═══ Data records

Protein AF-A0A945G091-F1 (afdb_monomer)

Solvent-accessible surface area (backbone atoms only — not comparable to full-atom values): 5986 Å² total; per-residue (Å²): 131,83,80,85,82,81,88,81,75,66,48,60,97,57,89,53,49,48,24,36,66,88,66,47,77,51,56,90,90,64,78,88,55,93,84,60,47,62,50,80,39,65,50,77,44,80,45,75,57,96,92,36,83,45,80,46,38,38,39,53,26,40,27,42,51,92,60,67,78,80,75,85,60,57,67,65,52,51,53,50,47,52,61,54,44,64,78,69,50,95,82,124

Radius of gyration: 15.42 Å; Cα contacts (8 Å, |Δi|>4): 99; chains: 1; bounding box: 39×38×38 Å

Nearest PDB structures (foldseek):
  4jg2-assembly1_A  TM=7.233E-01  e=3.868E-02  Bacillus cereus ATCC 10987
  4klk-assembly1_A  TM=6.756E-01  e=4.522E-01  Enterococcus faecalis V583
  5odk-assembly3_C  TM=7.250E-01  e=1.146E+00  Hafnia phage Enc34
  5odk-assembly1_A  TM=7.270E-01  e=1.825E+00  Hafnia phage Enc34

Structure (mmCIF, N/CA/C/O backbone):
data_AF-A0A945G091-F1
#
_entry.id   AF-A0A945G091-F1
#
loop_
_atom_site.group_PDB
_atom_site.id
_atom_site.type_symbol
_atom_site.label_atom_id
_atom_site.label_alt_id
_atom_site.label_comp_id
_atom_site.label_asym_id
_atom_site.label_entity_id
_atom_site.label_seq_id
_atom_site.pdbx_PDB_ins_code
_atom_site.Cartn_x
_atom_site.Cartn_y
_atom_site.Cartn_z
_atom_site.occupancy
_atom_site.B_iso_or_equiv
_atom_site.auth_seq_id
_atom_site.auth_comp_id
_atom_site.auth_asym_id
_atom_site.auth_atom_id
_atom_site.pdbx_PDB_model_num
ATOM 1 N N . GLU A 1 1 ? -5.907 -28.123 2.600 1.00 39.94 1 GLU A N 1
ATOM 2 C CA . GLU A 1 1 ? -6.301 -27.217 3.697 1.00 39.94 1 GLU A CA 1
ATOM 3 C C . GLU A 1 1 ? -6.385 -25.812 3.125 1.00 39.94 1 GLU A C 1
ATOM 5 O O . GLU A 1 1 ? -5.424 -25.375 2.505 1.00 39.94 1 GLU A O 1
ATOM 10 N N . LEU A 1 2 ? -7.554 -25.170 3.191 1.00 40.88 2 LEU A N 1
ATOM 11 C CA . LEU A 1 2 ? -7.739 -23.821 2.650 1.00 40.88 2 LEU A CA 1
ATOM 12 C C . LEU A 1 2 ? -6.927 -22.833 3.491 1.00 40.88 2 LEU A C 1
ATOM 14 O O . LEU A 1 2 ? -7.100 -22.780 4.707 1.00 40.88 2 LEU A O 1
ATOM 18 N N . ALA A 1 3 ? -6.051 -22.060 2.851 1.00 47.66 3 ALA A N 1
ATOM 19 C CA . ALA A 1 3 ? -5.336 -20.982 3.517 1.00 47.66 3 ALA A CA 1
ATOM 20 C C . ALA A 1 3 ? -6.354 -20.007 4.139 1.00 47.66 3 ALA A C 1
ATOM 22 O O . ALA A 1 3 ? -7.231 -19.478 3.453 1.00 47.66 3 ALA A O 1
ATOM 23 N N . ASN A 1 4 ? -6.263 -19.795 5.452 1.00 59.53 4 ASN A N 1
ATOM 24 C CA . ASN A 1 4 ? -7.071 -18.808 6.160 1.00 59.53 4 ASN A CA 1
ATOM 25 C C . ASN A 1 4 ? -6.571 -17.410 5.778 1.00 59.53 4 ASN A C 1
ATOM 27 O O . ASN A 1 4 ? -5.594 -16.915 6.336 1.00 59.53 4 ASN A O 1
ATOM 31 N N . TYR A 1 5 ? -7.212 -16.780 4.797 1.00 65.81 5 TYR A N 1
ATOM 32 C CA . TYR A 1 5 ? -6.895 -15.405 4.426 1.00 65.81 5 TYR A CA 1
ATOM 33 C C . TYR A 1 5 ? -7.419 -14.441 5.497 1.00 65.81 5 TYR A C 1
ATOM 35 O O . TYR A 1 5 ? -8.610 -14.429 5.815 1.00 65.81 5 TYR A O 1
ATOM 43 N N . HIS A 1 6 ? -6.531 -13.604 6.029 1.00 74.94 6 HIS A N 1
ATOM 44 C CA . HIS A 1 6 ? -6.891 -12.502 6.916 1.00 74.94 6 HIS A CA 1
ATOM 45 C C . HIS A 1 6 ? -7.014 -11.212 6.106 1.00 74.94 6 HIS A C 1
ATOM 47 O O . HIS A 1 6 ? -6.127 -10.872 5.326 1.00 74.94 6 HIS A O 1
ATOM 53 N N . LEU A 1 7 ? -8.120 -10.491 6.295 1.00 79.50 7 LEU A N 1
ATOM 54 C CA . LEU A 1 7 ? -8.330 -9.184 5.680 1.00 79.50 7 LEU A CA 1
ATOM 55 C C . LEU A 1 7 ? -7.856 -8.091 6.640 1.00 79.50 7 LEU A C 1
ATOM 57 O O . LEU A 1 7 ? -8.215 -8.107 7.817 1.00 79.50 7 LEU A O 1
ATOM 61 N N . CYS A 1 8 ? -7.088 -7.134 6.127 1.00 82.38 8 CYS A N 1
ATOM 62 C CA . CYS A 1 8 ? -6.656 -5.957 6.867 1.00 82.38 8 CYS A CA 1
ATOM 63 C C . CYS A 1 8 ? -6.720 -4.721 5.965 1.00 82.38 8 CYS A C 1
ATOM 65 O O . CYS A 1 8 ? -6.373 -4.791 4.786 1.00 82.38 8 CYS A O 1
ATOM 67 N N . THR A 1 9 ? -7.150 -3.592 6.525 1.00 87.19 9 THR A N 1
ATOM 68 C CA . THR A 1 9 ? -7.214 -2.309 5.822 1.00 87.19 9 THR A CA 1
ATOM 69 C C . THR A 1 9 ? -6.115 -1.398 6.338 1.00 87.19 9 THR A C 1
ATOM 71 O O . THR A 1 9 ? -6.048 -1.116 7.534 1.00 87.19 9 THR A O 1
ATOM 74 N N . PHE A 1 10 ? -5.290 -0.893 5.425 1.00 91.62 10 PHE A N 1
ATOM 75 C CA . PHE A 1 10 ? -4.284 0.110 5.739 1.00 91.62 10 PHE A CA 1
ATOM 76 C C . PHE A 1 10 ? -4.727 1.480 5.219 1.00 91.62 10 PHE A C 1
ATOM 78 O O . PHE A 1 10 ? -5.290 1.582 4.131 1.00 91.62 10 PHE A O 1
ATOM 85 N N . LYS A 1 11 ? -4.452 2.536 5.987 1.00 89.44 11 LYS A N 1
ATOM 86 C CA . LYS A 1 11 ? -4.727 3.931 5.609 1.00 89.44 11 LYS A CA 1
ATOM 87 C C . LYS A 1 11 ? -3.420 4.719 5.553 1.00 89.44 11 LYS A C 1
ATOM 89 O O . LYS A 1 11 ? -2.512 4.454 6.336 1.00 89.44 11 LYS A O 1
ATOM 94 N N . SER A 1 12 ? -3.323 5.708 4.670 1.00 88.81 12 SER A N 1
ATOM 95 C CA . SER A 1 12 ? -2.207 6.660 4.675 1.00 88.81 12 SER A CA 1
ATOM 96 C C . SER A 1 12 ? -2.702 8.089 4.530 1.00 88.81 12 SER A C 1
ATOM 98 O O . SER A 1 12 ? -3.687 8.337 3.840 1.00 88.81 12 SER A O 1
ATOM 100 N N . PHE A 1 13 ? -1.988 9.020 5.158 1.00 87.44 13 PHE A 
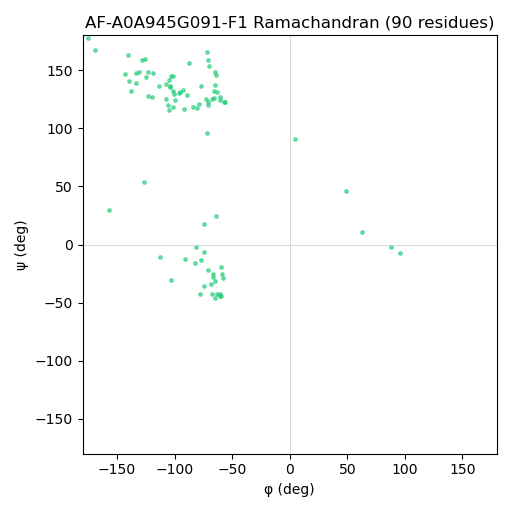N 1
ATOM 101 C CA . PHE A 1 13 ? -2.171 10.462 4.962 1.00 87.44 13 PHE A CA 1
ATOM 102 C C . PHE A 1 13 ? -1.274 11.013 3.846 1.00 87.44 13 PHE A C 1
ATOM 104 O O . PHE A 1 13 ? -1.462 12.141 3.394 1.00 87.44 13 PHE A O 1
ATOM 111 N N . HIS A 1 14 ? -0.295 10.223 3.401 1.00 89.56 14 HIS A N 1
ATOM 112 C CA . HIS A 1 14 ? 0.650 10.584 2.354 1.00 89.56 14 HIS A CA 1
ATOM 113 C C . HIS A 1 14 ? 0.641 9.527 1.254 1.00 89.56 14 HIS A C 1
ATOM 115 O O . HIS A 1 14 ? 0.212 8.394 1.464 1.00 89.56 14 HIS A O 1
ATOM 121 N N . ALA A 1 15 ? 1.120 9.895 0.067 1.00 90.44 15 ALA A N 1
ATOM 122 C CA . ALA A 1 15 ? 1.311 8.914 -0.991 1.00 90.44 15 ALA A CA 1
ATOM 1
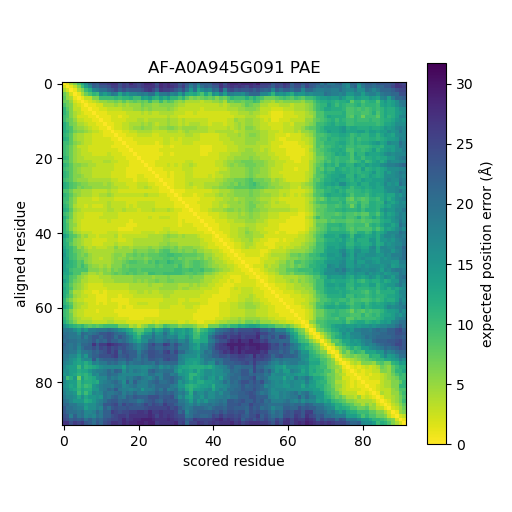23 C C . ALA A 1 15 ? 2.322 7.848 -0.512 1.00 90.44 15 ALA A C 1
ATOM 125 O O . ALA A 1 15 ? 3.424 8.219 -0.096 1.00 90.44 15 ALA A O 1
ATOM 126 N N . PRO A 1 16 ? 1.966 6.552 -0.532 1.00 93.69 16 PRO A N 1
ATOM 127 C CA . PRO A 1 16 ? 2.870 5.494 -0.106 1.00 93.69 16 PRO A CA 1
ATOM 128 C C . PRO A 1 16 ? 4.020 5.329 -1.102 1.00 93.69 16 PRO A C 1
ATOM 130 O O . PRO A 1 16 ? 3.879 5.602 -2.295 1.00 93.69 16 PRO A O 1
ATOM 133 N N . ILE A 1 17 ? 5.160 4.838 -0.620 1.00 94.62 17 ILE A N 1
ATOM 134 C CA . ILE A 1 17 ? 6.293 4.501 -1.485 1.00 94.62 17 ILE A CA 1
ATOM 135 C C . ILE A 1 17 ? 5.925 3.257 -2.296 1.00 94.62 17 ILE A C 1
ATOM 137 O O . ILE A 1 17 ? 5.616 2.215 -1.723 1.00 94.62 17 ILE A O 1
ATOM 141 N N . LEU A 1 18 ? 5.979 3.357 -3.621 1.00 95.81 18 LEU A N 1
ATOM 142 C CA . LEU A 1 18 ? 5.740 2.230 -4.518 1.00 95.81 18 LEU A CA 1
ATOM 143 C C . LEU A 1 18 ? 7.075 1.674 -5.009 1.00 95.81 18 LEU A C 1
ATOM 145 O O . LEU A 1 18 ? 7.919 2.434 -5.489 1.00 95.81 18 LEU A O 1
ATOM 149 N N . GLN A 1 19 ? 7.263 0.361 -4.889 1.00 96.50 19 GLN A N 1
ATOM 150 C CA . GLN A 1 19 ? 8.504 -0.318 -5.251 1.00 96.50 19 GLN A CA 1
ATOM 151 C C . GLN A 1 19 ? 8.283 -1.455 -6.247 1.00 96.50 19 GLN A C 1
ATOM 153 O O . GLN A 1 19 ? 7.302 -2.202 -6.181 1.00 96.50 19 GLN A O 1
ATOM 158 N N . MET A 1 20 ? 9.247 -1.604 -7.147 1.00 95.75 20 MET A N 1
ATOM 159 C CA . MET A 1 20 ? 9.405 -2.790 -7.978 1.00 95.75 20 MET A CA 1
ATOM 160 C C . MET A 1 20 ? 9.917 -3.973 -7.131 1.00 95.75 20 MET A C 1
ATOM 162 O O . MET A 1 20 ? 10.406 -3.776 -6.012 1.00 95.75 20 MET A O 1
ATOM 166 N N . PRO A 1 21 ? 9.851 -5.215 -7.638 1.00 93.69 21 PRO A N 1
ATOM 167 C CA . PRO A 1 21 ? 10.300 -6.394 -6.891 1.00 93.69 21 PRO A CA 1
ATOM 168 C C . PRO A 1 21 ? 11.773 -6.363 -6.454 1.00 93.69 21 PRO A C 1
ATOM 170 O O . PRO A
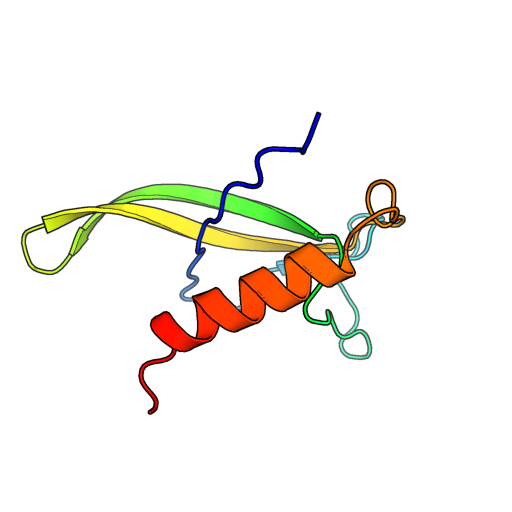 1 21 ? 12.128 -6.969 -5.448 1.00 93.69 21 PRO A O 1
ATOM 173 N N . ASP A 1 22 ? 12.623 -5.616 -7.157 1.00 93.12 22 ASP A N 1
ATOM 174 C CA . ASP A 1 22 ? 14.034 -5.396 -6.810 1.00 93.12 22 ASP A CA 1
ATOM 175 C C . ASP A 1 22 ? 14.254 -4.307 -5.736 1.00 93.12 22 ASP A C 1
ATOM 177 O O . ASP A 1 22 ? 15.384 -4.062 -5.318 1.00 93.12 22 ASP A O 1
ATOM 181 N N . GLY A 1 23 ? 13.182 -3.659 -5.268 1.00 92.81 23 GLY A N 1
ATOM 182 C CA . GLY A 1 23 ? 13.209 -2.594 -4.263 1.00 92.81 23 GLY A CA 1
ATOM 183 C C . GLY A 1 23 ? 13.406 -1.186 -4.833 1.00 92.81 23 GLY A C 1
ATOM 184 O O . GLY A 1 23 ? 13.378 -0.214 -4.072 1.00 92.81 23 GLY A O 1
ATOM 185 N N . THR A 1 24 ? 13.575 -1.044 -6.150 1.00 95.88 24 THR A N 1
ATOM 186 C CA . THR A 1 24 ? 13.664 0.268 -6.807 1.00 95.88 24 THR A CA 1
ATOM 187 C C . THR A 1 24 ? 12.312 0.980 -6.819 1.00 95.88 24 THR A C 1
ATOM 189 O O . THR A 1 24 ? 11.262 0.356 -6.668 1.00 95.88 24 THR A O 1
ATOM 192 N N . VAL A 1 25 ? 12.320 2.308 -6.974 1.00 95.38 25 VAL A N 1
ATOM 193 C CA . VAL A 1 25 ? 11.084 3.103 -7.041 1.00 95.38 25 VAL A CA 1
ATOM 194 C C . VAL A 1 25 ? 10.298 2.741 -8.298 1.00 95.38 25 VAL A C 1
ATOM 196 O O . VAL A 1 25 ? 10.841 2.727 -9.402 1.00 95.38 25 VAL A O 1
ATOM 199 N N . MET A 1 26 ? 9.002 2.495 -8.130 1.00 96.12 26 MET A N 1
ATOM 200 C CA . MET A 1 26 ? 8.101 2.155 -9.221 1.00 96.12 26 MET A CA 1
ATOM 201 C C . MET A 1 26 ? 7.941 3.328 -10.208 1.00 96.12 26 MET A C 1
ATOM 203 O O . MET A 1 26 ? 7.574 4.434 -9.794 1.00 96.12 26 MET A O 1
ATOM 207 N N . PRO A 1 27 ? 8.173 3.115 -11.517 1.00 94.00 27 PRO A N 1
ATOM 208 C CA . PRO A 1 27 ? 7.916 4.127 -12.537 1.00 94.00 27 PRO A CA 1
ATOM 209 C C . PRO A 1 27 ? 6.424 4.454 -12.648 1.00 94.00 27 PRO A C 1
ATOM 211 O O . PRO A 1 27 ? 5.580 3.572 -12.531 1.00 94.00 27 PRO A O 1
ATOM 214 N N . ARG A 1 28 ? 6.088 5.705 -12.993 1.00 89.25 28 ARG A N 1
ATOM 215 C CA . ARG A 1 28 ? 4.687 6.152 -13.170 1.00 89.25 28 ARG A CA 1
ATOM 216 C C . ARG A 1 28 ? 3.909 5.391 -14.250 1.00 89.25 28 ARG A C 1
ATOM 218 O O . ARG A 1 28 ? 2.690 5.473 -14.275 1.00 89.25 28 ARG A O 1
ATOM 225 N N . SER A 1 29 ? 4.602 4.721 -15.169 1.00 92.06 29 SER A N 1
ATOM 226 C CA . SER A 1 29 ? 3.991 3.906 -16.222 1.00 92.06 29 SER A CA 1
ATOM 227 C C . SER A 1 29 ? 3.484 2.552 -15.727 1.00 92.06 29 SER A C 1
ATOM 229 O O . SER A 1 29 ? 2.788 1.867 -16.471 1.00 92.06 29 SER A O 1
ATOM 231 N N . VAL A 1 30 ? 3.878 2.135 -14.523 1.00 90.31 30 VAL A N 1
ATOM 232 C CA . VAL A 1 30 ? 3.473 0.865 -13.925 1.00 90.31 30 VAL A CA 1
ATOM 233 C C . VAL A 1 30 ? 2.268 1.112 -13.027 1.00 90.31 30 VAL A C 1
ATOM 235 O O . VAL A 1 30 ? 2.272 2.016 -12.195 1.00 90.3
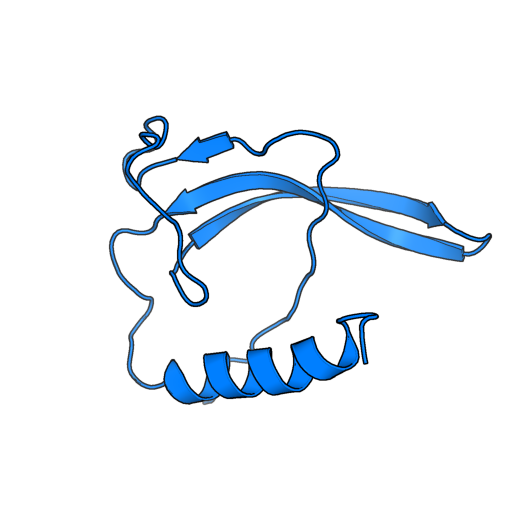1 30 VAL A O 1
ATOM 238 N N . GLU A 1 31 ? 1.241 0.291 -13.202 1.00 87.88 31 GLU A N 1
ATOM 239 C CA . GLU A 1 31 ? 0.025 0.305 -12.398 1.00 87.88 31 GLU A CA 1
ATOM 240 C C . GLU A 1 31 ? -0.055 -0.994 -11.591 1.00 87.88 31 GLU A C 1
ATOM 242 O O . GLU A 1 31 ? 0.207 -2.069 -12.130 1.00 87.88 31 GLU A O 1
ATOM 247 N N . ILE A 1 32 ? -0.419 -0.890 -10.309 1.00 87.62 32 ILE A N 1
ATOM 248 C CA . ILE A 1 32 ? -0.732 -2.042 -9.456 1.00 87.62 32 ILE A CA 1
ATOM 249 C C . ILE A 1 32 ? -2.235 -2.292 -9.563 1.00 87.62 32 ILE A C 1
ATOM 251 O O . ILE A 1 32 ? -3.036 -1.446 -9.161 1.00 87.62 32 ILE A O 1
ATOM 255 N N . LYS A 1 33 ? -2.625 -3.447 -10.094 1.00 83.31 33 LYS A N 1
ATOM 256 C CA . LYS A 1 33 ? -4.026 -3.830 -10.270 1.00 83.31 33 LYS A CA 1
ATOM 257 C C . LYS A 1 33 ? -4.570 -4.515 -9.022 1.00 83.31 33 LYS A C 1
ATOM 259 O O . LYS A 1 33 ? -3.846 -5.116 -8.230 1.00 83.31 33 LYS A O 1
ATOM 264 N N . VAL A 1 34 ? -5.890 -4.461 -8.854 1.00 80.25 34 VAL A N 1
ATOM 265 C CA . VAL A 1 34 ? -6.569 -5.231 -7.805 1.00 80.25 34 VAL A CA 1
ATOM 266 C C . VAL A 1 34 ? -6.316 -6.721 -8.035 1.00 80.25 34 VAL A C 1
ATOM 268 O O . VAL A 1 34 ? -6.586 -7.241 -9.115 1.00 80.25 34 VAL A O 1
ATOM 271 N N . GLY A 1 35 ? -5.821 -7.399 -6.999 1.00 78.06 35 GLY A N 1
ATOM 272 C CA . GLY A 1 35 ? -5.444 -8.812 -7.060 1.00 78.06 35 GLY A CA 1
ATOM 273 C C . GLY A 1 35 ? -3.958 -9.053 -7.322 1.00 78.06 35 GLY A C 1
ATOM 274 O O . GLY A 1 35 ? -3.522 -10.197 -7.191 1.00 78.06 35 GLY A O 1
ATOM 275 N N . ASP A 1 36 ? -3.178 -8.009 -7.623 1.00 82.62 36 ASP A N 1
ATOM 276 C CA . ASP A 1 36 ? -1.733 -8.159 -7.761 1.00 82.62 36 ASP A CA 1
ATOM 277 C C . ASP A 1 36 ? -1.093 -8.554 -6.419 1.00 82.62 36 ASP A C 1
ATOM 279 O O . ASP A 1 36 ? -1.430 -8.001 -5.363 1.00 82.62 36 ASP A O 1
ATOM 283 N N . PRO A 1 37 ? -0.149 -9.508 -6.435 1.00 85.06 37 PRO A N 1
ATOM 284 C CA . PRO A 1 37 ? 0.577 -9.913 -5.247 1.00 85.06 37 PRO A CA 1
ATOM 285 C C . PRO A 1 37 ? 1.541 -8.801 -4.829 1.00 85.06 37 PRO A C 1
ATOM 287 O O . PRO A 1 37 ? 2.463 -8.430 -5.560 1.00 85.06 37 PRO A O 1
ATOM 290 N N . VAL A 1 38 ? 1.351 -8.287 -3.616 1.00 91.00 38 VAL A N 1
ATOM 291 C CA . VAL A 1 38 ? 2.186 -7.216 -3.074 1.00 91.00 38 VAL A CA 1
ATOM 292 C C . VAL A 1 38 ? 2.677 -7.530 -1.671 1.00 91.00 38 VAL A C 1
ATOM 294 O O . VAL A 1 38 ? 1.989 -8.154 -0.863 1.00 91.00 38 VAL A O 1
ATOM 297 N N . ARG A 1 39 ? 3.867 -7.029 -1.352 1.00 91.94 39 ARG A N 1
ATOM 298 C CA . ARG A 1 39 ? 4.307 -6.828 0.025 1.00 91.94 39 ARG A CA 1
ATOM 299 C C . ARG A 1 39 ? 3.873 -5.436 0.469 1.00 91.94 39 ARG A C 1
ATOM 301 O O . ARG A 1 39 ? 4.151 -4.449 -0.207 1.00 91.94 39 ARG A O 1
ATOM 308 N N . VAL A 1 40 ? 3.215 -5.363 1.619 1.00 93.25 40 VAL A N 1
ATOM 309 C CA . VAL A 1 40 ? 2.785 -4.103 2.233 1.00 93.25 40 VAL A CA 1
ATOM 310 C C . VAL A 1 40 ? 3.754 -3.732 3.352 1.00 93.25 40 VAL A C 1
ATOM 312 O O . VAL A 1 40 ? 4.062 -4.563 4.206 1.00 93.25 40 VAL A O 1
ATOM 315 N N . PHE A 1 41 ? 4.212 -2.482 3.364 1.00 93.25 41 PHE A N 1
ATOM 316 C CA . PHE A 1 41 ? 4.970 -1.898 4.466 1.00 93.25 41 PHE A CA 1
ATOM 317 C C . PHE A 1 41 ? 4.071 -0.963 5.264 1.00 93.25 41 PHE A C 1
ATOM 319 O O . PHE A 1 41 ? 3.317 -0.161 4.704 1.00 93.25 41 PHE A O 1
ATOM 326 N N . GLY A 1 42 ? 4.168 -1.050 6.583 1.00 92.12 42 GLY A N 1
ATOM 327 C CA . GLY A 1 42 ? 3.361 -0.222 7.453 1.00 92.12 42 GLY A CA 1
ATOM 328 C C . GLY A 1 42 ? 3.700 -0.379 8.921 1.00 92.12 42 GLY A C 1
ATOM 329 O O . GLY A 1 42 ? 4.546 -1.186 9.305 1.00 92.12 42 GLY A O 1
ATOM 330 N N . ALA A 1 43 ? 3.003 0.405 9.732 1.00 91.50 43 ALA A N 1
ATOM 331 C CA . ALA A 1 43 ? 3.041 0.323 11.183 1.00 91.50 43 ALA A CA 1
ATOM 332 C C . ALA A 1 43 ? 1.628 0.089 11.719 1.00 91.50 43 ALA A C 1
ATOM 334 O O . ALA A 1 43 ? 0.652 0.569 11.145 1.00 91.50 43 ALA A O 1
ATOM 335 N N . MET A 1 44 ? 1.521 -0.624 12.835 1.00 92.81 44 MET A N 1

══════

• _Exercise prompt_:
What do the lines above say from the one containing "ATOM 2 C CA" down to the one containing "ATOM 55 C C"? Return them exactly, both end lines included, and only them.

• _Your solution_:
ATOM 2 C CA . GLU A 1 1 ? -6.301 -27.217 3.697 1.00 39.94 1 GLU A CA 1
ATOM 3 C C . GLU A 1 1 ? -6.385 -25.812 3.125 1.00 39.94 1 GLU A C 1
ATOM 5 O O . GLU A 1 1 ? -5.424 -25.375 2.505 1.00 39.94 1 GLU A O 1
ATOM 10 N N . LEU A 1 2 ? -7.554 -25.170 3.191 1.00 40.88 2 LEU A N 1
ATOM 11 C CA . LEU A 1 2 ? -7.739 -23.821 2.650 1.00 40.88 2 LEU A CA 1
ATOM 12 C C . LEU A 1 2 ? -6.927 -22.833 3.491 1.00 40.88 2 LEU A C 1
ATOM 14 O O . LEU A 1 2 ? -7.100 -22.780 4.707 1.00 40.88 2 LEU A O 1
ATOM 18 N N . ALA A 1 3 ? -6.051 -22.060 2.851 1.00 47.66 3 ALA A N 1
ATOM 19 C CA . ALA A 1 3 ? -5.336 -20.982 3.517 1.00 47.66 3 ALA A CA 1
ATOM 20 C C . ALA A 1 3 ? -6.354 -20.007 4.139 1.00 47.66 3 ALA A C 1
ATOM 22 O O . ALA A 1 3 ? -7.231 -19.478 3.453 1.00 47.66 3 ALA A O 1
ATOM 23 N N . ASN A 1 4 ? -6.263 -19.795 5.452 1.00 59.53 4 ASN A N 1
ATOM 24 C CA . ASN A 1 4 ? -7.071 -18.808 6.160 1.00 59.53 4 ASN A CA 1
ATOM 25 C C . ASN A 1 4 ? -6.571 -17.410 5.778 1.00 59.53 4 ASN A C 1
ATOM 27 O O . ASN A 1 4 ? -5.594 -16.915 6.336 1.00 59.53 4 ASN A O 1
ATOM 31 N N . TYR A 1 5 ? -7.212 -16.780 4.797 1.00 65.81 5 TYR A N 1
ATOM 32 C CA . TYR A 1 5 ? -6.895 -15.405 4.426 1.00 65.81 5 TYR A CA 1
ATOM 33 C C . TYR A 1 5 ? -7.419 -14.441 5.497 1.00 65.81 5 TYR A C 1
ATOM 35 O O . TYR A 1 5 ? -8.610 -14.429 5.815 1.00 65.81 5 TYR A O 1
ATOM 43 N N . HIS A 1 6 ? -6.531 -13.604 6.029 1.00 74.94 6 HIS A N 1
ATOM 44 C CA . HIS A 1 6 ? -6.891 -12.502 6.916 1.00 74.94 6 HIS A CA 1
ATOM 45 C C . HIS A 1 6 ? -7.014 -11.212 6.106 1.00 74.94 6 HIS A C 1
ATOM 47 O O . HIS A 1 6 ? -6.127 -10.872 5.326 1.00 74.94 6 HIS A O 1
ATOM 53 N N . LEU A 1 7 ? -8.120 -10.491 6.295 1.00 79.50 7 LEU A N 1
ATOM 54 C CA . LEU A 1 7 ? -8.330 -9.184 5.680 1.00 79.50 7 LEU A CA 1
ATOM 55 C C . LEU A 1 7 ? -7.856 -8.091 6.640 1.00 79.50 7 LEU A C 1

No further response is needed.